%%

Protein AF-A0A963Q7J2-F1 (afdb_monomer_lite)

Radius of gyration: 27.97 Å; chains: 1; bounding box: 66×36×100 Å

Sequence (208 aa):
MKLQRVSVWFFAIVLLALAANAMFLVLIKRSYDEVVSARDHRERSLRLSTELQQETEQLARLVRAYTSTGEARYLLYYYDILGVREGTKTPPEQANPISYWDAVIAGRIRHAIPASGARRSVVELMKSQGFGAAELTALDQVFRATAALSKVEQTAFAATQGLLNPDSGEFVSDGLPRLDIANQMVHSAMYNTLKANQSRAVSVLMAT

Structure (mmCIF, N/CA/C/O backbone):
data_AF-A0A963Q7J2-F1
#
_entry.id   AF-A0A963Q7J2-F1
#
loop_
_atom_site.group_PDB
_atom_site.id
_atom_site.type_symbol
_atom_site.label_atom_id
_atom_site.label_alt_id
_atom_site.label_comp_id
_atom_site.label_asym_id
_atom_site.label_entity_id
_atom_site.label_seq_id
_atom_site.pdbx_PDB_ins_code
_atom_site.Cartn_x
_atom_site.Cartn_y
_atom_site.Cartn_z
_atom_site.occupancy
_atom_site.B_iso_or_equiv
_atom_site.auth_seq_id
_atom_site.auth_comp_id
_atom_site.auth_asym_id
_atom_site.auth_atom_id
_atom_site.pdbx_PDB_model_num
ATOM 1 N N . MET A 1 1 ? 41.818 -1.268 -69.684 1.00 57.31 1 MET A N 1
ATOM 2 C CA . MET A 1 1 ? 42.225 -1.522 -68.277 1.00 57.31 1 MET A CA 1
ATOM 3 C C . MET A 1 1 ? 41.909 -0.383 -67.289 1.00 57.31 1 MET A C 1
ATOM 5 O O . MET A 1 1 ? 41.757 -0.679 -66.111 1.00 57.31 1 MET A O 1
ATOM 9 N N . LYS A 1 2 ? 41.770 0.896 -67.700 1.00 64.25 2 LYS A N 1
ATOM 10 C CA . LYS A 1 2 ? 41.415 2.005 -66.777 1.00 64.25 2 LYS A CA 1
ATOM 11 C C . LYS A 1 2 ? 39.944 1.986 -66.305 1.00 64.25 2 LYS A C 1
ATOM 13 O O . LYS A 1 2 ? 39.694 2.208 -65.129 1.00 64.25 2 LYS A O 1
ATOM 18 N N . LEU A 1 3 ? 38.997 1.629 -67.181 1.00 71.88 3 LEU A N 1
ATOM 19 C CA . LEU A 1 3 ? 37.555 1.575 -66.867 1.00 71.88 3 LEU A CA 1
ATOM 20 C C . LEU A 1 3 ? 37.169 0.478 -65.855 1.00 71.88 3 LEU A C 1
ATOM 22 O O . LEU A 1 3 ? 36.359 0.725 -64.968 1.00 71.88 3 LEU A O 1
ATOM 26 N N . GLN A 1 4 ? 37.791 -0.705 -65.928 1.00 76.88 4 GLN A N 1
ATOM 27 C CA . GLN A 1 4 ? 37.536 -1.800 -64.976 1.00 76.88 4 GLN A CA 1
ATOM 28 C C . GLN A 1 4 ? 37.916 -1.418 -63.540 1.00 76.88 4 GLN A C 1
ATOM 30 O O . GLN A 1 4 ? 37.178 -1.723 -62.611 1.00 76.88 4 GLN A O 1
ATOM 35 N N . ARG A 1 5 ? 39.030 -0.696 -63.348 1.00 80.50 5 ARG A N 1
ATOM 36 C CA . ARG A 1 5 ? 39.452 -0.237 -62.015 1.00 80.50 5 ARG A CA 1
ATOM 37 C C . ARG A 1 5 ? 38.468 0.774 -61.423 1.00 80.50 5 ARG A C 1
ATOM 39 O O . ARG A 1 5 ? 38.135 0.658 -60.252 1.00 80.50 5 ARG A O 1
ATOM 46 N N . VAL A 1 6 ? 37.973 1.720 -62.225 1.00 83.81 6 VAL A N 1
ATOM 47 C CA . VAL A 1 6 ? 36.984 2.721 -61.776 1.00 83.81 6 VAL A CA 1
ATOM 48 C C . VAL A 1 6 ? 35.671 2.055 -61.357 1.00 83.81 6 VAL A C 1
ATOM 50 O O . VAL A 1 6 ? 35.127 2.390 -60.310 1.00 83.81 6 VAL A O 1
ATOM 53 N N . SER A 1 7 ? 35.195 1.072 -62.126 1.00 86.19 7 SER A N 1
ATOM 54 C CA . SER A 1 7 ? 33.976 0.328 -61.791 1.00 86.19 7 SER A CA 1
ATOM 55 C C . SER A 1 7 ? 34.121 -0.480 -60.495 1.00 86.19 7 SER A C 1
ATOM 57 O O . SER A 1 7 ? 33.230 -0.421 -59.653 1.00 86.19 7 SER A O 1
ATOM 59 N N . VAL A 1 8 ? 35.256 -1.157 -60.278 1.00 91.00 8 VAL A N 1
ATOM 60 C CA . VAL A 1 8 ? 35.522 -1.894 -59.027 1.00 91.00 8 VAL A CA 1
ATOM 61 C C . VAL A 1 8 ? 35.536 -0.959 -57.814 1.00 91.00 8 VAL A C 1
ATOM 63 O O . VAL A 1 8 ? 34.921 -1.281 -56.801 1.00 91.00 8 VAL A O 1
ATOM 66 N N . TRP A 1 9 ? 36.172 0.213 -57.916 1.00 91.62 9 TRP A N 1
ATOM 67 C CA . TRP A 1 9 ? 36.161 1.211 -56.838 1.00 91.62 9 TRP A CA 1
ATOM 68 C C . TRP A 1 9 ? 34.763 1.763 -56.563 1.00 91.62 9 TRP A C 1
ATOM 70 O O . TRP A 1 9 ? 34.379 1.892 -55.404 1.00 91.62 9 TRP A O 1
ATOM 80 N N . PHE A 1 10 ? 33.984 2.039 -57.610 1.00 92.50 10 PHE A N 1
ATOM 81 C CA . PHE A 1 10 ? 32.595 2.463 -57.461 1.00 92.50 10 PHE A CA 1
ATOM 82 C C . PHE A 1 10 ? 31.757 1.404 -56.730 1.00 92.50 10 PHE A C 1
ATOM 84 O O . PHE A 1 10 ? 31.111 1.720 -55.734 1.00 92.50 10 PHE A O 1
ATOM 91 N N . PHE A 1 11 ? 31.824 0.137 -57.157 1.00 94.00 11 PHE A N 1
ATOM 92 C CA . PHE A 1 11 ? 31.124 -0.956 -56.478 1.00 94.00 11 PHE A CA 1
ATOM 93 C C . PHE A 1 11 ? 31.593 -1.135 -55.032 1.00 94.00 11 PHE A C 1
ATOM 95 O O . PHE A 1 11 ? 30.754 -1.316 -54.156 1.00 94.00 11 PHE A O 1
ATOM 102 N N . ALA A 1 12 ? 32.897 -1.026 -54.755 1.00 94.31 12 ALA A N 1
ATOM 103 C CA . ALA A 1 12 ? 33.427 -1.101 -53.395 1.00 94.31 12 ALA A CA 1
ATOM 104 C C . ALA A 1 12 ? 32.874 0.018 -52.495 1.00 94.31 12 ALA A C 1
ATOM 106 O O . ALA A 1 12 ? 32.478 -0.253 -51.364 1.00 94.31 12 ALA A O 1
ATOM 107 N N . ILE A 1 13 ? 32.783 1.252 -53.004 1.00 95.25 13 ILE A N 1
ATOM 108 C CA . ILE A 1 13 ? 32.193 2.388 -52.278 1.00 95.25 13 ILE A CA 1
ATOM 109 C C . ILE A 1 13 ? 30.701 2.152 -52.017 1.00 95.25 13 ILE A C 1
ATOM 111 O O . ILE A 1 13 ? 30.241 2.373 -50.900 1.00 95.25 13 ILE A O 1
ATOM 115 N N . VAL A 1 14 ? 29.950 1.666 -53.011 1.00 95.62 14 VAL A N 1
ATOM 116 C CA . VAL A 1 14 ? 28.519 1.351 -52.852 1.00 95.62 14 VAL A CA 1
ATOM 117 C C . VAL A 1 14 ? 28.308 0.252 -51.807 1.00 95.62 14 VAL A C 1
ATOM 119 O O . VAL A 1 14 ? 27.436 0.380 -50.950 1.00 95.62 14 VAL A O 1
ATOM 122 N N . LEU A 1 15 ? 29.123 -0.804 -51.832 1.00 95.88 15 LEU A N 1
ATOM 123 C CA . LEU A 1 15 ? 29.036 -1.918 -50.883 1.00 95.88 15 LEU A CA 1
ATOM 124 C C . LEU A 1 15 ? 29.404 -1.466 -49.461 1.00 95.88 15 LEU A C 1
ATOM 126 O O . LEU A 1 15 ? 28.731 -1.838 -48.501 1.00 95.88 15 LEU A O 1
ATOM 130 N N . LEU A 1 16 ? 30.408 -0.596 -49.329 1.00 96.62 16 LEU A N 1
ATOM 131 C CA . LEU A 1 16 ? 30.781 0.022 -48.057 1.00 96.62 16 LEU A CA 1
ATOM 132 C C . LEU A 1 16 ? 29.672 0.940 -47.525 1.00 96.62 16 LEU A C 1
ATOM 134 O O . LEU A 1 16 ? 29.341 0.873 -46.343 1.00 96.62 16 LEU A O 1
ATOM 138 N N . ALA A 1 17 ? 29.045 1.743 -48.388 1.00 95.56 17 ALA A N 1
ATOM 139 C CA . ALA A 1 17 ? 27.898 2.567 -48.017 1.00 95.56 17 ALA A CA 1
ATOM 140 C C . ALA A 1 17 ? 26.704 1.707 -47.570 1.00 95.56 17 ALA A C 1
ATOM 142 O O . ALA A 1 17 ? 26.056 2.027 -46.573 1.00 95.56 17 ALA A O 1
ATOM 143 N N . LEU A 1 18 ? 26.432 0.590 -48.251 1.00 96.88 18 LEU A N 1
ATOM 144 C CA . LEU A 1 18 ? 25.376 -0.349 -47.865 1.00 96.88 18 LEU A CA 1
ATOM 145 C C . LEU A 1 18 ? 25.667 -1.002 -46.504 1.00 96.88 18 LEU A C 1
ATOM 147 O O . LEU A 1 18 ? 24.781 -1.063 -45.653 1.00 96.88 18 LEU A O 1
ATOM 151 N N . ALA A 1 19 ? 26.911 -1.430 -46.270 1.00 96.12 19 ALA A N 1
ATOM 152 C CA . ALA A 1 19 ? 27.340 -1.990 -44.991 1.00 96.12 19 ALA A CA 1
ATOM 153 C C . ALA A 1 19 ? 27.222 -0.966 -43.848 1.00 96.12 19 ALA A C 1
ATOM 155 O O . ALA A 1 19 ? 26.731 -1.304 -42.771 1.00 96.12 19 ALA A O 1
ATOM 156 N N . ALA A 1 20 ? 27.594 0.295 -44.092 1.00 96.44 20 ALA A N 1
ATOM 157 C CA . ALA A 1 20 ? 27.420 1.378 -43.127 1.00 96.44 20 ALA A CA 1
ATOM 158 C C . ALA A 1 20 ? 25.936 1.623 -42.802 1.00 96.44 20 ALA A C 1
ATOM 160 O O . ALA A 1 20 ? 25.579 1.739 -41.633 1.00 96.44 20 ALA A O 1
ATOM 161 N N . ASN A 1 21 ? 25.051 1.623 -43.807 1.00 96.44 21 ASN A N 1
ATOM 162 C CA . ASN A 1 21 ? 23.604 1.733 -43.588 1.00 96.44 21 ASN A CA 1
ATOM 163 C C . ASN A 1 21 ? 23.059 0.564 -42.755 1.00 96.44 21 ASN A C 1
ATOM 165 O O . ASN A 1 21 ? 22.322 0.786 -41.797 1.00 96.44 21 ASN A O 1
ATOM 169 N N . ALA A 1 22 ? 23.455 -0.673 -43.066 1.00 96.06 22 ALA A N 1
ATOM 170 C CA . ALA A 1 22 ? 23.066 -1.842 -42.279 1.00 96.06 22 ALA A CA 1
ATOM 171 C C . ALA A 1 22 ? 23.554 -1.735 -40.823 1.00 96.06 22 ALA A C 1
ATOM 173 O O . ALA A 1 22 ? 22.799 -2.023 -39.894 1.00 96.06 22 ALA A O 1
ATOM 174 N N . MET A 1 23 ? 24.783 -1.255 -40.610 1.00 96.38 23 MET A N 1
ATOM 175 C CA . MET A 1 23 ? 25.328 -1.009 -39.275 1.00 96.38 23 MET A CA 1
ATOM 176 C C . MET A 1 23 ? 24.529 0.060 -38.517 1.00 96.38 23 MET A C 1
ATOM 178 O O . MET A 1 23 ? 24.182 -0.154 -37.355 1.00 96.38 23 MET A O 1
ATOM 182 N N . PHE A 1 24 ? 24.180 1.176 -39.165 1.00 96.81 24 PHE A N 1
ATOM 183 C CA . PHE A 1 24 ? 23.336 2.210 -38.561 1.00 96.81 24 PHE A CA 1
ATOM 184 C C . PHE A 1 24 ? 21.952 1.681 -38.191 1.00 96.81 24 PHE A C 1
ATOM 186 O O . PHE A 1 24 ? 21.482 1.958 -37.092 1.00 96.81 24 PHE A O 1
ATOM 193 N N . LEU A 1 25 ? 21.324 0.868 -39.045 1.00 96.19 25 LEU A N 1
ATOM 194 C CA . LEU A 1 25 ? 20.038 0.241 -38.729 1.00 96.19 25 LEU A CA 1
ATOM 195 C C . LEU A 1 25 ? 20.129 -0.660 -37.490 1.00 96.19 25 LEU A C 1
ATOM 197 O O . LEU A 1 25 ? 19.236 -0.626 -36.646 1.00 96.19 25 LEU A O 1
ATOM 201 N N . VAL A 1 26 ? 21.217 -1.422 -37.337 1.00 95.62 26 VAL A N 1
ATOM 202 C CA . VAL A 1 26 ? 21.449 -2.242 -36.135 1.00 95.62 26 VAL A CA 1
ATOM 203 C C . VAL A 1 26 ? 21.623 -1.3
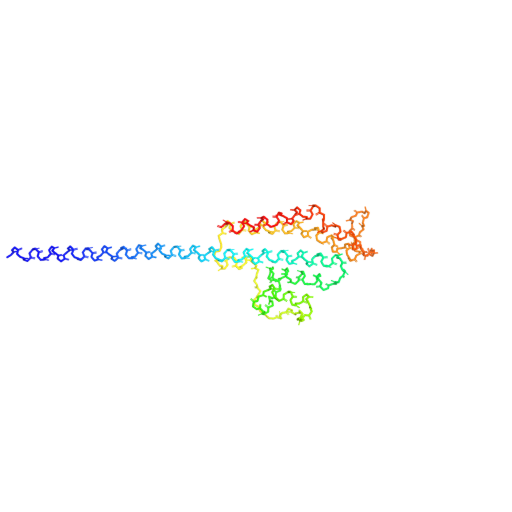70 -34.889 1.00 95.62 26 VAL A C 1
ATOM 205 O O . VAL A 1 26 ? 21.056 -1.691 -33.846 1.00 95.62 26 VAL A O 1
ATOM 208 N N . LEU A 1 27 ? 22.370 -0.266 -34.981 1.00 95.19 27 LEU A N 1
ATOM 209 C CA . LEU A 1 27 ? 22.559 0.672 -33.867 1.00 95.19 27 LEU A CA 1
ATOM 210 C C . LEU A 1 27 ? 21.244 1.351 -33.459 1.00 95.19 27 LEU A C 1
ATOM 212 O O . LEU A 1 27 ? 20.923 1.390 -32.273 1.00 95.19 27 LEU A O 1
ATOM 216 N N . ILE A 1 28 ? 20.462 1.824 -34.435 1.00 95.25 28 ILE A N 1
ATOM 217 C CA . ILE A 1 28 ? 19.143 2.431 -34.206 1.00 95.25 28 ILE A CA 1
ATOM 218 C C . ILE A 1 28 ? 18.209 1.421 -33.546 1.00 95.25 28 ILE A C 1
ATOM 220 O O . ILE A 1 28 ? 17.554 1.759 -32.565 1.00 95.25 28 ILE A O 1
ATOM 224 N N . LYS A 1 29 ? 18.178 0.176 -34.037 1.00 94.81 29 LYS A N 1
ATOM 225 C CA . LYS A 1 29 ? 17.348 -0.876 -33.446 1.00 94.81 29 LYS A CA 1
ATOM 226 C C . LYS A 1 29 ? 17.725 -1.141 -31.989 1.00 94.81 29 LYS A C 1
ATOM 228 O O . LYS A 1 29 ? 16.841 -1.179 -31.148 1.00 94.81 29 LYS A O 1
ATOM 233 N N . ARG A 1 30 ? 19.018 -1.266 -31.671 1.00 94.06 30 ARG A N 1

%%

> **Task objective**: From the listing above, the lines starting with the one that has "ATOM 171 C C" and running through the one that has "ATOM 184 C C" should be copied exactly, ends included.

> **Task output**:
ATOM 171 C C . ALA A 1 22 ? 23.554 -1.735 -40.823 1.00 96.06 22 ALA A C 1
ATOM 173 O O . ALA A 1 22 ? 22.799 -2.023 -39.894 1.00 96.06 22 ALA A O 1
ATOM 174 N N . MET A 1 23 ? 24.783 -1.255 -40.610 1.00 96.38 23 MET A N 1
ATOM 175 C CA . MET A 1 23 ? 25.328 -1.009 -39.275 1.00 96.38 23 MET A CA 1
ATOM 176 C C . MET A 1 23 ? 24.529 0.060 -38.517 1.00 96.38 23 MET A C 1
ATOM 178 O O . MET A 1 23 ? 24.182 -0.154 -37.355 1.00 96.38 23 MET A O 1
ATOM 182 N N . PHE A 1 24 ? 24.180 1.176 -39.165 1.00 96.81 24 PHE A N 1
ATOM 183 C CA . PHE A 1 24 ? 23.336 2.210 -38.561 1.00 96.81 24 PHE A CA 1
ATOM 184 C C . PHE A 1 24 ? 21.952 1.681 -38.191 1.00 96.81 24 PHE A C 1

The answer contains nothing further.